Details of plan for postal recovery scheduled for ‘imminent’ release
Postmaster General Louis DeJoy said Friday that the public can expect an “imminent” release of the details of a 10-year business plan to help move the United States Postal Service to a more solid financial footing.
DeJoy, speaking on a Zoom call to representatives from the National Newspaper Association, shared his perspective on the long-standing challenges that the cash-strapped USPS needs to address.
“We’ve had a difficult time at the Postal Service, but we are starting to see a recovery now. We’re hopeful that we are back to pre-COVID levels in terms of service,” DeJoy said.
A $40 billion investment for organizational and workforce improvements will soon be requested, and how that will be funded is included in the soon-expected 10-year business plan.
DeJoy noted the positives that USPS enjoys — it delivers to 161 million addresses every day. “We are strategically located … improving access to our whole network is our focus.”
Mail volume is the crosshairs of USPS management. “We are down to just under three pieces per delivery per stop,” he said, noting that is down from six pieces per delivery a decade ago. “We have a lot of opportunities. No one in the world matches our delivery network.” He added USPS is “trying to reclaim a formidable position in package delivery. We are focusing on how we engage our client base. We want to make it easier and be more widespread so we can hit localities quickly and efficiently.”
In surveying the issues that trouble the system, he said failure to retain career employees is high on the list of problems. He pointed out that USPS hired 200,000 people in the past year, but that did not increase its staffing total, candidly saying that a portion of the new workers was “less adequately trained doing routes.” One of his key goals is to stabilize and strengthen the workforce. “We have too high a turnover rate in our career workforce. That really needs to go down.”
Package volume — a profitable revenue source — has been overwhelmed. DeJoy said USPS delivered 1.1 billion packages during its peak, but there were 1.6 billion to be delivered and the “system was overwhelmed. We have never made the commitment to align our facilities to align with the volume.
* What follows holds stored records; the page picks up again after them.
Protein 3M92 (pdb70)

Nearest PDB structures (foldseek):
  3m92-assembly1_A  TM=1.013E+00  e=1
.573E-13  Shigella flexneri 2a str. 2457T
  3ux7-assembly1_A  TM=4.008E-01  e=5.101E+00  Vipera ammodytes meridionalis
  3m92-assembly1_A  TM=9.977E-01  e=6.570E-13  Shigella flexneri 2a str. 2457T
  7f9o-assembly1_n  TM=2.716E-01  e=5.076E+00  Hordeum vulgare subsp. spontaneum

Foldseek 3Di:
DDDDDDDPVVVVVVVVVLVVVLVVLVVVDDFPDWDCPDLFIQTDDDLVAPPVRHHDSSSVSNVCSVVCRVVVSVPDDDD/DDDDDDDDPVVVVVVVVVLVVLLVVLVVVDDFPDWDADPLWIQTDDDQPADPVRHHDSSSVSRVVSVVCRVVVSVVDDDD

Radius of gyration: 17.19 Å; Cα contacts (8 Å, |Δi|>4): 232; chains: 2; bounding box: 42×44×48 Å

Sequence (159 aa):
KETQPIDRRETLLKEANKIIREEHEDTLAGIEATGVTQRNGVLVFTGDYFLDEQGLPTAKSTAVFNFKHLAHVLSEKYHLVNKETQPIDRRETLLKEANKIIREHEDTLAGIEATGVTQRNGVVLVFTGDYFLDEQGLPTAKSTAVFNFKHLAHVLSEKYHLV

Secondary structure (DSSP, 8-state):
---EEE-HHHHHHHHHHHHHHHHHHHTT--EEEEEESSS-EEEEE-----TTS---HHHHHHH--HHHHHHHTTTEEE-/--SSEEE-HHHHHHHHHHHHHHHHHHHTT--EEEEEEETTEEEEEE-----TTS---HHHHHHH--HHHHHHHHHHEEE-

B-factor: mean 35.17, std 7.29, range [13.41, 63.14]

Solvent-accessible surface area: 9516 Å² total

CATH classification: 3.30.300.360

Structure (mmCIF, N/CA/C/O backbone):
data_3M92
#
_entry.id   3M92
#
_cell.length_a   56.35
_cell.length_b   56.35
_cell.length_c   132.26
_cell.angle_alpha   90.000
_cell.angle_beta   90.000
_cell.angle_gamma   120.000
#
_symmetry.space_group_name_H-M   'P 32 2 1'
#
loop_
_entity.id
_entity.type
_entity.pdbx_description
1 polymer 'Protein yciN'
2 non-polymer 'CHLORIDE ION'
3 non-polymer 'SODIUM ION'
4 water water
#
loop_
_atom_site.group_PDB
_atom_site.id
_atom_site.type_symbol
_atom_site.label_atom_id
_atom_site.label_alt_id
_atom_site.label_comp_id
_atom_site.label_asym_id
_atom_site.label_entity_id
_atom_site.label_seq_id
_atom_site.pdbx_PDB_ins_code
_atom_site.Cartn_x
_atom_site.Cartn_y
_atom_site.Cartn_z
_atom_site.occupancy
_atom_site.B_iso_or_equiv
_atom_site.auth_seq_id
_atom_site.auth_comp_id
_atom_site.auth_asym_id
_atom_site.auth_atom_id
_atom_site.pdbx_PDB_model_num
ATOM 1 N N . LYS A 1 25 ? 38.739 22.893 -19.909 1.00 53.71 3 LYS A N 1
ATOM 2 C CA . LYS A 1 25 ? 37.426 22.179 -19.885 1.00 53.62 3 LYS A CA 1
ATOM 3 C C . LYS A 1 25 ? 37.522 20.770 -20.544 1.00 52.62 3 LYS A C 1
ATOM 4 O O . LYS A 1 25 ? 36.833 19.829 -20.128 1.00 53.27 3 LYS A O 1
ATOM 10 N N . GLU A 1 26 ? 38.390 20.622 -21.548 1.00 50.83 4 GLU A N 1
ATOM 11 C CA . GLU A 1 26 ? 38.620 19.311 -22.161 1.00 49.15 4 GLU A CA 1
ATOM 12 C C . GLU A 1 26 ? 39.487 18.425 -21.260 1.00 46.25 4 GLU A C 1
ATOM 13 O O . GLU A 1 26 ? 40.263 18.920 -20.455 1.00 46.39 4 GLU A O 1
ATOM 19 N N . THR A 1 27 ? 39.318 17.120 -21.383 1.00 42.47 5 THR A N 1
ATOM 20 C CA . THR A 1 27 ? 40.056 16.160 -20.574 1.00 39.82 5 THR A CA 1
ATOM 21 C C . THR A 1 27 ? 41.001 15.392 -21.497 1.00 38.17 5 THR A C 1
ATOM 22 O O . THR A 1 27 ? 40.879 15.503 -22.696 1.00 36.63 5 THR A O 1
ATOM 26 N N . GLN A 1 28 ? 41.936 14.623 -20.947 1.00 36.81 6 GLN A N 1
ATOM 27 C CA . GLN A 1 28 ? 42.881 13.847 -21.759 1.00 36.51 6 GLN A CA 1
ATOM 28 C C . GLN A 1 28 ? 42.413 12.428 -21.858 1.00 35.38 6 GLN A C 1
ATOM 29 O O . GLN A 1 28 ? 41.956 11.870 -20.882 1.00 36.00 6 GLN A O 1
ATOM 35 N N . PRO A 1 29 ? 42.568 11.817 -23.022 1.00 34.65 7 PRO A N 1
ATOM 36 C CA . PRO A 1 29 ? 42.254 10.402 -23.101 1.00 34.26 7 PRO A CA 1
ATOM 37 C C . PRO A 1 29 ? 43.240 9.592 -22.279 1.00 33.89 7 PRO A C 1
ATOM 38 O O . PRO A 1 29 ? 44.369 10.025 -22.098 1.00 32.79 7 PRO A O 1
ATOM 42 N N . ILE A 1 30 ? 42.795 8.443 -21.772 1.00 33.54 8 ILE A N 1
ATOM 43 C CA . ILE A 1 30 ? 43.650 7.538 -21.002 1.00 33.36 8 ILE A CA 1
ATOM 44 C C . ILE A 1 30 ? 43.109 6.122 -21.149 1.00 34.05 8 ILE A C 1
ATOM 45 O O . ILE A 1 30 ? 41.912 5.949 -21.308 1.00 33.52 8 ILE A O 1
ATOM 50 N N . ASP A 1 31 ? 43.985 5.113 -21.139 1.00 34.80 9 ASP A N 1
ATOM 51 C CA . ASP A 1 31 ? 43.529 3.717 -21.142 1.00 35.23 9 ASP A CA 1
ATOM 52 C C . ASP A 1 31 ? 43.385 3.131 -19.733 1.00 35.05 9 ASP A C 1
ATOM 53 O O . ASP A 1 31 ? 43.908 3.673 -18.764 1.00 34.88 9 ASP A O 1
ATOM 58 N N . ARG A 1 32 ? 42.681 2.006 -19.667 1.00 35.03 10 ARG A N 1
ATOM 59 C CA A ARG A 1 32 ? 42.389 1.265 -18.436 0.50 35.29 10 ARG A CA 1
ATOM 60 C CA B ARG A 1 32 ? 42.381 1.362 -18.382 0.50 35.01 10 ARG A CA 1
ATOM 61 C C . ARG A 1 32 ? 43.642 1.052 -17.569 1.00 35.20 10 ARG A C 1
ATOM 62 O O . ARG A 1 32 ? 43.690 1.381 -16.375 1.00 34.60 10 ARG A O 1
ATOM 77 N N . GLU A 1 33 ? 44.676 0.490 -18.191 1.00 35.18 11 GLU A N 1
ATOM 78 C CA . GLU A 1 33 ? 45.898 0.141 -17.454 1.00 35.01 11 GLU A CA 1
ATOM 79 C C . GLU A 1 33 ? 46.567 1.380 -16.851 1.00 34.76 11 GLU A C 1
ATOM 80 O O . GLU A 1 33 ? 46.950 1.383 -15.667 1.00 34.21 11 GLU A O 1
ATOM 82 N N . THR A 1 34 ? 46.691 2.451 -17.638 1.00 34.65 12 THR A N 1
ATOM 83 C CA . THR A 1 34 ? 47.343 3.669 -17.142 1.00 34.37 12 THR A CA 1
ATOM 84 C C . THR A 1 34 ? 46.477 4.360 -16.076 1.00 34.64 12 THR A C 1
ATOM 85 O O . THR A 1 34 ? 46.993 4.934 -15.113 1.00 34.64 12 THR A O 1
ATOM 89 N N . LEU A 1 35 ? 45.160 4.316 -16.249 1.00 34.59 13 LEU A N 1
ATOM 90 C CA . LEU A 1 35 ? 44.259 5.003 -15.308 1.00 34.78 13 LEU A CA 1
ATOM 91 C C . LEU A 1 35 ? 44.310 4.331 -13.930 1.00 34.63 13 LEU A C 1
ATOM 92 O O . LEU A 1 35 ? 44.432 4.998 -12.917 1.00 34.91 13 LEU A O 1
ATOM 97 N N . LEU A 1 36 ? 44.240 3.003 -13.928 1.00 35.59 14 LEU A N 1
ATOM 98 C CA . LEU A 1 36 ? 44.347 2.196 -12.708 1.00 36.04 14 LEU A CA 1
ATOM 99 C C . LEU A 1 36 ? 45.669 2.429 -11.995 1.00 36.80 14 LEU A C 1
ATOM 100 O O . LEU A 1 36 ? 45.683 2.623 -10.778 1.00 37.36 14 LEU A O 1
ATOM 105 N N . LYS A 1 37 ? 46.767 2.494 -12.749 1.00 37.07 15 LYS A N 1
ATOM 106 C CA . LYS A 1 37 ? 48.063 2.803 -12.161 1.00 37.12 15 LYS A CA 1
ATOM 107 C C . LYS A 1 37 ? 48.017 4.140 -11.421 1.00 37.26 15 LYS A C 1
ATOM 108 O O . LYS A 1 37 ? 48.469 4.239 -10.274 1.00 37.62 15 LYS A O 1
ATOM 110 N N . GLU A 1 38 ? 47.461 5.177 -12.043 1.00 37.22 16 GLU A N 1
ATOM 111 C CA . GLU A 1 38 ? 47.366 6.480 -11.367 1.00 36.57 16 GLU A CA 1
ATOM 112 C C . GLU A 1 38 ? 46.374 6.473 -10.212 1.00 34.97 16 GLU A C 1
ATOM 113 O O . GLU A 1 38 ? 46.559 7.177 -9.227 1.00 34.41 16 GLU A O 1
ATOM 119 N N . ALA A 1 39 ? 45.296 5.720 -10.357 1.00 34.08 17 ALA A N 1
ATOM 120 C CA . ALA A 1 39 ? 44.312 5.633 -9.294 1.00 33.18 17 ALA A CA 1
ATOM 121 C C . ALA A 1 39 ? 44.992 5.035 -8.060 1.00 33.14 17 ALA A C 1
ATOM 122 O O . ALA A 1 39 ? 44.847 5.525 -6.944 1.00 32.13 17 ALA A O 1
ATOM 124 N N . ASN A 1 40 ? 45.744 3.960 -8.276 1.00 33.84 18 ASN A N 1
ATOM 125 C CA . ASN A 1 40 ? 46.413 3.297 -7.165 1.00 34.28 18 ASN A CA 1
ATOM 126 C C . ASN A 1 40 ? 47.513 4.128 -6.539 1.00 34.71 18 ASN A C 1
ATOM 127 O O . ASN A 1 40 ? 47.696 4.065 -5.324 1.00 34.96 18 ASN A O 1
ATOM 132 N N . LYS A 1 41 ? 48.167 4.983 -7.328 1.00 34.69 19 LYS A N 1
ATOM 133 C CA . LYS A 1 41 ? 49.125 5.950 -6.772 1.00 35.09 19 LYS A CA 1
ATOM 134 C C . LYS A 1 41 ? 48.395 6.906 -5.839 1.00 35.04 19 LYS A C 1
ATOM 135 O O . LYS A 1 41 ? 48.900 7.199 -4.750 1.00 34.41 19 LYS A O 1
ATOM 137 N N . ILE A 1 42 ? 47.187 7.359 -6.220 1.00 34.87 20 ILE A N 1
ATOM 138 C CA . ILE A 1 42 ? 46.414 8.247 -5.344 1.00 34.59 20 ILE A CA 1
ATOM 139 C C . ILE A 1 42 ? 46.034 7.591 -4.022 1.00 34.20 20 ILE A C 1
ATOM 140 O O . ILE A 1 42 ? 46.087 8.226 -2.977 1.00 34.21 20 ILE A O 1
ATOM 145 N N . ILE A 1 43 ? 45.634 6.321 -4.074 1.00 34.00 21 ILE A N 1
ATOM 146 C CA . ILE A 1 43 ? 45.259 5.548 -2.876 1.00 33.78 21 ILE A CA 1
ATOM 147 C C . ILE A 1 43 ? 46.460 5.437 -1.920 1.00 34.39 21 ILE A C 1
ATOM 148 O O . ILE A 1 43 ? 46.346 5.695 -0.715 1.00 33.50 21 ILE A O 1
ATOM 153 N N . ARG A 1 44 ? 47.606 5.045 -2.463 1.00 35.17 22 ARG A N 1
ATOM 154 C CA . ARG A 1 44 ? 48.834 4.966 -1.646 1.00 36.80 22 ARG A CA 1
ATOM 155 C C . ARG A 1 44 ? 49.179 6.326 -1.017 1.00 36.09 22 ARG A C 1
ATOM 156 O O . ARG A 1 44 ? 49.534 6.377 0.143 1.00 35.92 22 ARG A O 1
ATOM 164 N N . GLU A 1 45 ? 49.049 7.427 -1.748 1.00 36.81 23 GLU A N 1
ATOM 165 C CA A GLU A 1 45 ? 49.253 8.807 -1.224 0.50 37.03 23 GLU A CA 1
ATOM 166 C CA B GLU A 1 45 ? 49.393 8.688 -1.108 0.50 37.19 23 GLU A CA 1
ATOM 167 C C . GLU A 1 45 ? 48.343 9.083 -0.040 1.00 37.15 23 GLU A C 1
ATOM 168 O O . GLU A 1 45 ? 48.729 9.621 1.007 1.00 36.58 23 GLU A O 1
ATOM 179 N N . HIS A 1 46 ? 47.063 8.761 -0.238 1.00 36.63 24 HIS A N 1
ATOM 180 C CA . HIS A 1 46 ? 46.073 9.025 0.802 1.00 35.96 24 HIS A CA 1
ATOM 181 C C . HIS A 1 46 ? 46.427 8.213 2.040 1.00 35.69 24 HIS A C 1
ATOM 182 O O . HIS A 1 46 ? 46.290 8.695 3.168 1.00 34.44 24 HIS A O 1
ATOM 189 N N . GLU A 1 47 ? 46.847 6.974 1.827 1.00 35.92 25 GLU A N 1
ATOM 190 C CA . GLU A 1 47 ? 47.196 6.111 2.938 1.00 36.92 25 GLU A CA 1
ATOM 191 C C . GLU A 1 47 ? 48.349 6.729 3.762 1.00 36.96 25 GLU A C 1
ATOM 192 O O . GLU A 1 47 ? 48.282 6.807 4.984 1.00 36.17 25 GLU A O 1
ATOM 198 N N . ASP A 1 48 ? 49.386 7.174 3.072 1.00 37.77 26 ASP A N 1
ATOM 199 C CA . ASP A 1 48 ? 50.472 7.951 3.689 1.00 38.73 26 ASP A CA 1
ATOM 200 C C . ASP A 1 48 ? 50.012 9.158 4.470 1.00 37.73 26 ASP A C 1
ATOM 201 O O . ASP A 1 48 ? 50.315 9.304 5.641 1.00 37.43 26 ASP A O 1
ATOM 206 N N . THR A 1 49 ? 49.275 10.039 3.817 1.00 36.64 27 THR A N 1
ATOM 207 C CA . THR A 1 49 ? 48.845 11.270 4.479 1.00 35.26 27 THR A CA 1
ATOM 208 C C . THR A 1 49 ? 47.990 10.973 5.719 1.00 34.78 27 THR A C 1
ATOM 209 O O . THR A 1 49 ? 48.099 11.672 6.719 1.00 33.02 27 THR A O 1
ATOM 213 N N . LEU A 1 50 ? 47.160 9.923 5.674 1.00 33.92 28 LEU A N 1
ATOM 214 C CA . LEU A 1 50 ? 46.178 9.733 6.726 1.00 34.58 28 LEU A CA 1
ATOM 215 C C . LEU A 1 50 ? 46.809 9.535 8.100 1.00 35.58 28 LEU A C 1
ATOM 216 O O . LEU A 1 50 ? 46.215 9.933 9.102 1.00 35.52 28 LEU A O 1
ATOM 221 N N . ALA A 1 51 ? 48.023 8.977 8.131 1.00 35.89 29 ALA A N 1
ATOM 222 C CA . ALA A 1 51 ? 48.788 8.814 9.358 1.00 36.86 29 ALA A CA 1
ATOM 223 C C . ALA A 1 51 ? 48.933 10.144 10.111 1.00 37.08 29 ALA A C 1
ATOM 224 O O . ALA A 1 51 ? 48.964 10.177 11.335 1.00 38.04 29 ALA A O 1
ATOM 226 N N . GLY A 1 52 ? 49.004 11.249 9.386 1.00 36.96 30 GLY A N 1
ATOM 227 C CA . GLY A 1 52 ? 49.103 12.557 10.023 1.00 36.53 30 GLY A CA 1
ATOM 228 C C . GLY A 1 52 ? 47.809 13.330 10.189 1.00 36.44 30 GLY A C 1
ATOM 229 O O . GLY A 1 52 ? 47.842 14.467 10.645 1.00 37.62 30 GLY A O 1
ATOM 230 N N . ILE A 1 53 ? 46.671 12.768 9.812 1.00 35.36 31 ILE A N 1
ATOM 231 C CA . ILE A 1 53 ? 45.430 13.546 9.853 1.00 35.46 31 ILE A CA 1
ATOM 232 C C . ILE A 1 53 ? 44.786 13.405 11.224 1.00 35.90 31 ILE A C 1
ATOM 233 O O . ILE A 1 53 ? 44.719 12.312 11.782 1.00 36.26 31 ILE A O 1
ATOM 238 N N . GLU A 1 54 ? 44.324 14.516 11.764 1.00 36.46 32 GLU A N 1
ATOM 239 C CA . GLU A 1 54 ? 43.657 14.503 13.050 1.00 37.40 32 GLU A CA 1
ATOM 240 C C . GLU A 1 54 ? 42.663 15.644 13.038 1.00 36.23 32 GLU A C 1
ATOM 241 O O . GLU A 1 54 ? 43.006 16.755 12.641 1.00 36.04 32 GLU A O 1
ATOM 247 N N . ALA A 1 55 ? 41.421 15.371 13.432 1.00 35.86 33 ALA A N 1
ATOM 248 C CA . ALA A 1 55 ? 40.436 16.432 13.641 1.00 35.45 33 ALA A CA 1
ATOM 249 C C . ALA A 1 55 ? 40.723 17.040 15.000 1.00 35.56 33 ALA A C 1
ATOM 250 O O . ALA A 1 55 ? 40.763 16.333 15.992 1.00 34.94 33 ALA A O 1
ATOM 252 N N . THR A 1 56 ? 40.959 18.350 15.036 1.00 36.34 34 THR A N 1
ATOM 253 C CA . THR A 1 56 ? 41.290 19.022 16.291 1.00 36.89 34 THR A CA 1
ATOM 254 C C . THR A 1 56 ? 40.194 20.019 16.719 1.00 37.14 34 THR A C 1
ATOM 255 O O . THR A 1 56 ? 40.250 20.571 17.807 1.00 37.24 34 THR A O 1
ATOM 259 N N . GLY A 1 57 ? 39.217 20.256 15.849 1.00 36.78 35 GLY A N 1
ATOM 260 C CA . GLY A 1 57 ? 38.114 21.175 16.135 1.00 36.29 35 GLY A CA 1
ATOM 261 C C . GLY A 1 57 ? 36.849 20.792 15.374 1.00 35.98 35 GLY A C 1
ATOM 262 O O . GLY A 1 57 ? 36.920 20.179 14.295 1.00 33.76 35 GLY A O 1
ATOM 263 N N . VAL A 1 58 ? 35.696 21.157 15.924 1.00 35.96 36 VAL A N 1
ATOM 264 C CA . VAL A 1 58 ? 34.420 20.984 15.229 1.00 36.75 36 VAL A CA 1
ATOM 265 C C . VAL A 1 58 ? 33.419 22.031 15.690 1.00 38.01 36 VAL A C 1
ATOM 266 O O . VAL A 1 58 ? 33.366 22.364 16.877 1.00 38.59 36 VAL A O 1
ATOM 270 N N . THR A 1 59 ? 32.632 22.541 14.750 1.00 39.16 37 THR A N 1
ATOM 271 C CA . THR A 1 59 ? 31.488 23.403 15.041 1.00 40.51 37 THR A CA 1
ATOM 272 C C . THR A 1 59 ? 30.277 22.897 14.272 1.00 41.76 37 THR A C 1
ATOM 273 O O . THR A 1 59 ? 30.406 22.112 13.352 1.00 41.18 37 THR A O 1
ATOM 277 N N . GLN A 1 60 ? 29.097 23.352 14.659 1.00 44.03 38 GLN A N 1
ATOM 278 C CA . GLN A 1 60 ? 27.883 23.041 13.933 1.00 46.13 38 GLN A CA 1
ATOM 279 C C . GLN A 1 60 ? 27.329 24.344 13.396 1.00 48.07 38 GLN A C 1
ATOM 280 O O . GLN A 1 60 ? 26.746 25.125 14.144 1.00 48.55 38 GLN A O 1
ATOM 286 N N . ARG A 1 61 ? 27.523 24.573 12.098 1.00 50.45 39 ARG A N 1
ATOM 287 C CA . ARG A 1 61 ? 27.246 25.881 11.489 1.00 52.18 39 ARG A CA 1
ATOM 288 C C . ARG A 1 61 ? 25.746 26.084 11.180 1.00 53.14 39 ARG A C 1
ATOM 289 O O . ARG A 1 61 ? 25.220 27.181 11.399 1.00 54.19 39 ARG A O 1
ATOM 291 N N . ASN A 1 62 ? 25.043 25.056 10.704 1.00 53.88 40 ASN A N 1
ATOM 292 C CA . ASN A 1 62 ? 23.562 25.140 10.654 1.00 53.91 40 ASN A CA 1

We had many oversized packages that our plants were not set up to do.”
DeJoy said improving retail operations is another major factor in improving the financial position of USPS. “We haven’t been investing in over 20 years. We want to look at where we are and make a few adjustments as far as locations. We want to make them more viable entities in the local communities.”
After losing $10 billion last year, and with projections for that number to increase significantly over the next 10 years, DeJoy said its network of air and ground transportation operates at under 70 percent efficiency. He pointed out USPS paid $5 billion in overtime the past year.
He said a goal is to maintain affordable universal service. The newspaper association has lobbied strongly for the past decade to maintain universal service and six-day delivery.
“Delivery, delivery, delivery — that’s very important to me. We want to look at our routes and get them optimized. We have an amazing network that we plan to use to capitalize on our growth.”
The postal chief said there has been a recent investment in new vehicles. “These are bigger than the older ones because we are carrying larger types of products. We are very excited about different opportunities we have to deliver.
“We have a growth plan that will improve service. Eventually, it is about financial sustainability, which is what the law is. We want to deliver six days a week and be self-sustaining. That is the direction we are headed right now.”
Several newspaper owners and publishers voiced concern over the lengthy delays that are encountered in getting newspapers delivered to subscribers. Brett Wesner, who operates newspapers in three states, said that mail delays, coupled with a rumored 6-9 percent increase in periodical postage, “would be devastating.”
“I understand that,” DeJoy said. “We are mindful of our role in the whole communication process in the country. I look forward in the benefits of our long-term plan to address costs and operating structure. You have something for us to deliver. We are going to be very sensitive to keeping our client base.
“We have to define what the postal system of the future is,” DeJoy added, saying a group of veteran postal workers helped put together the soon-to-be-released plan. “When you read it I think you will be happy. If we pull it all off, it will have the least impact on pricing.”
Max Heath, a Kentuckian considered to the guru of postal issues for the newspaper industry, pointed out that the last service change “caused loss of volume and promised savings. How will this change be different?”
DeJoy said “it’s all about execution. We need to make the commitment to execute and have resilience to move forward. When you look at the (last) service standard change, it was not achievable in the network we had. The organization ended up running more trucks. We’re not doing that. We want to design what we sell and sell what we are going to do. Our plan going forward is to produce reliable service and forecast issues moving forward. It’s going to get better. We have enough trucks running — our objective is to fill them. We are looking to optimize the network to drive more reliable, direct service and manage our costs.” He added that he doesn’t expect it “being a negative impact on periodicals (newspapers and magazines).”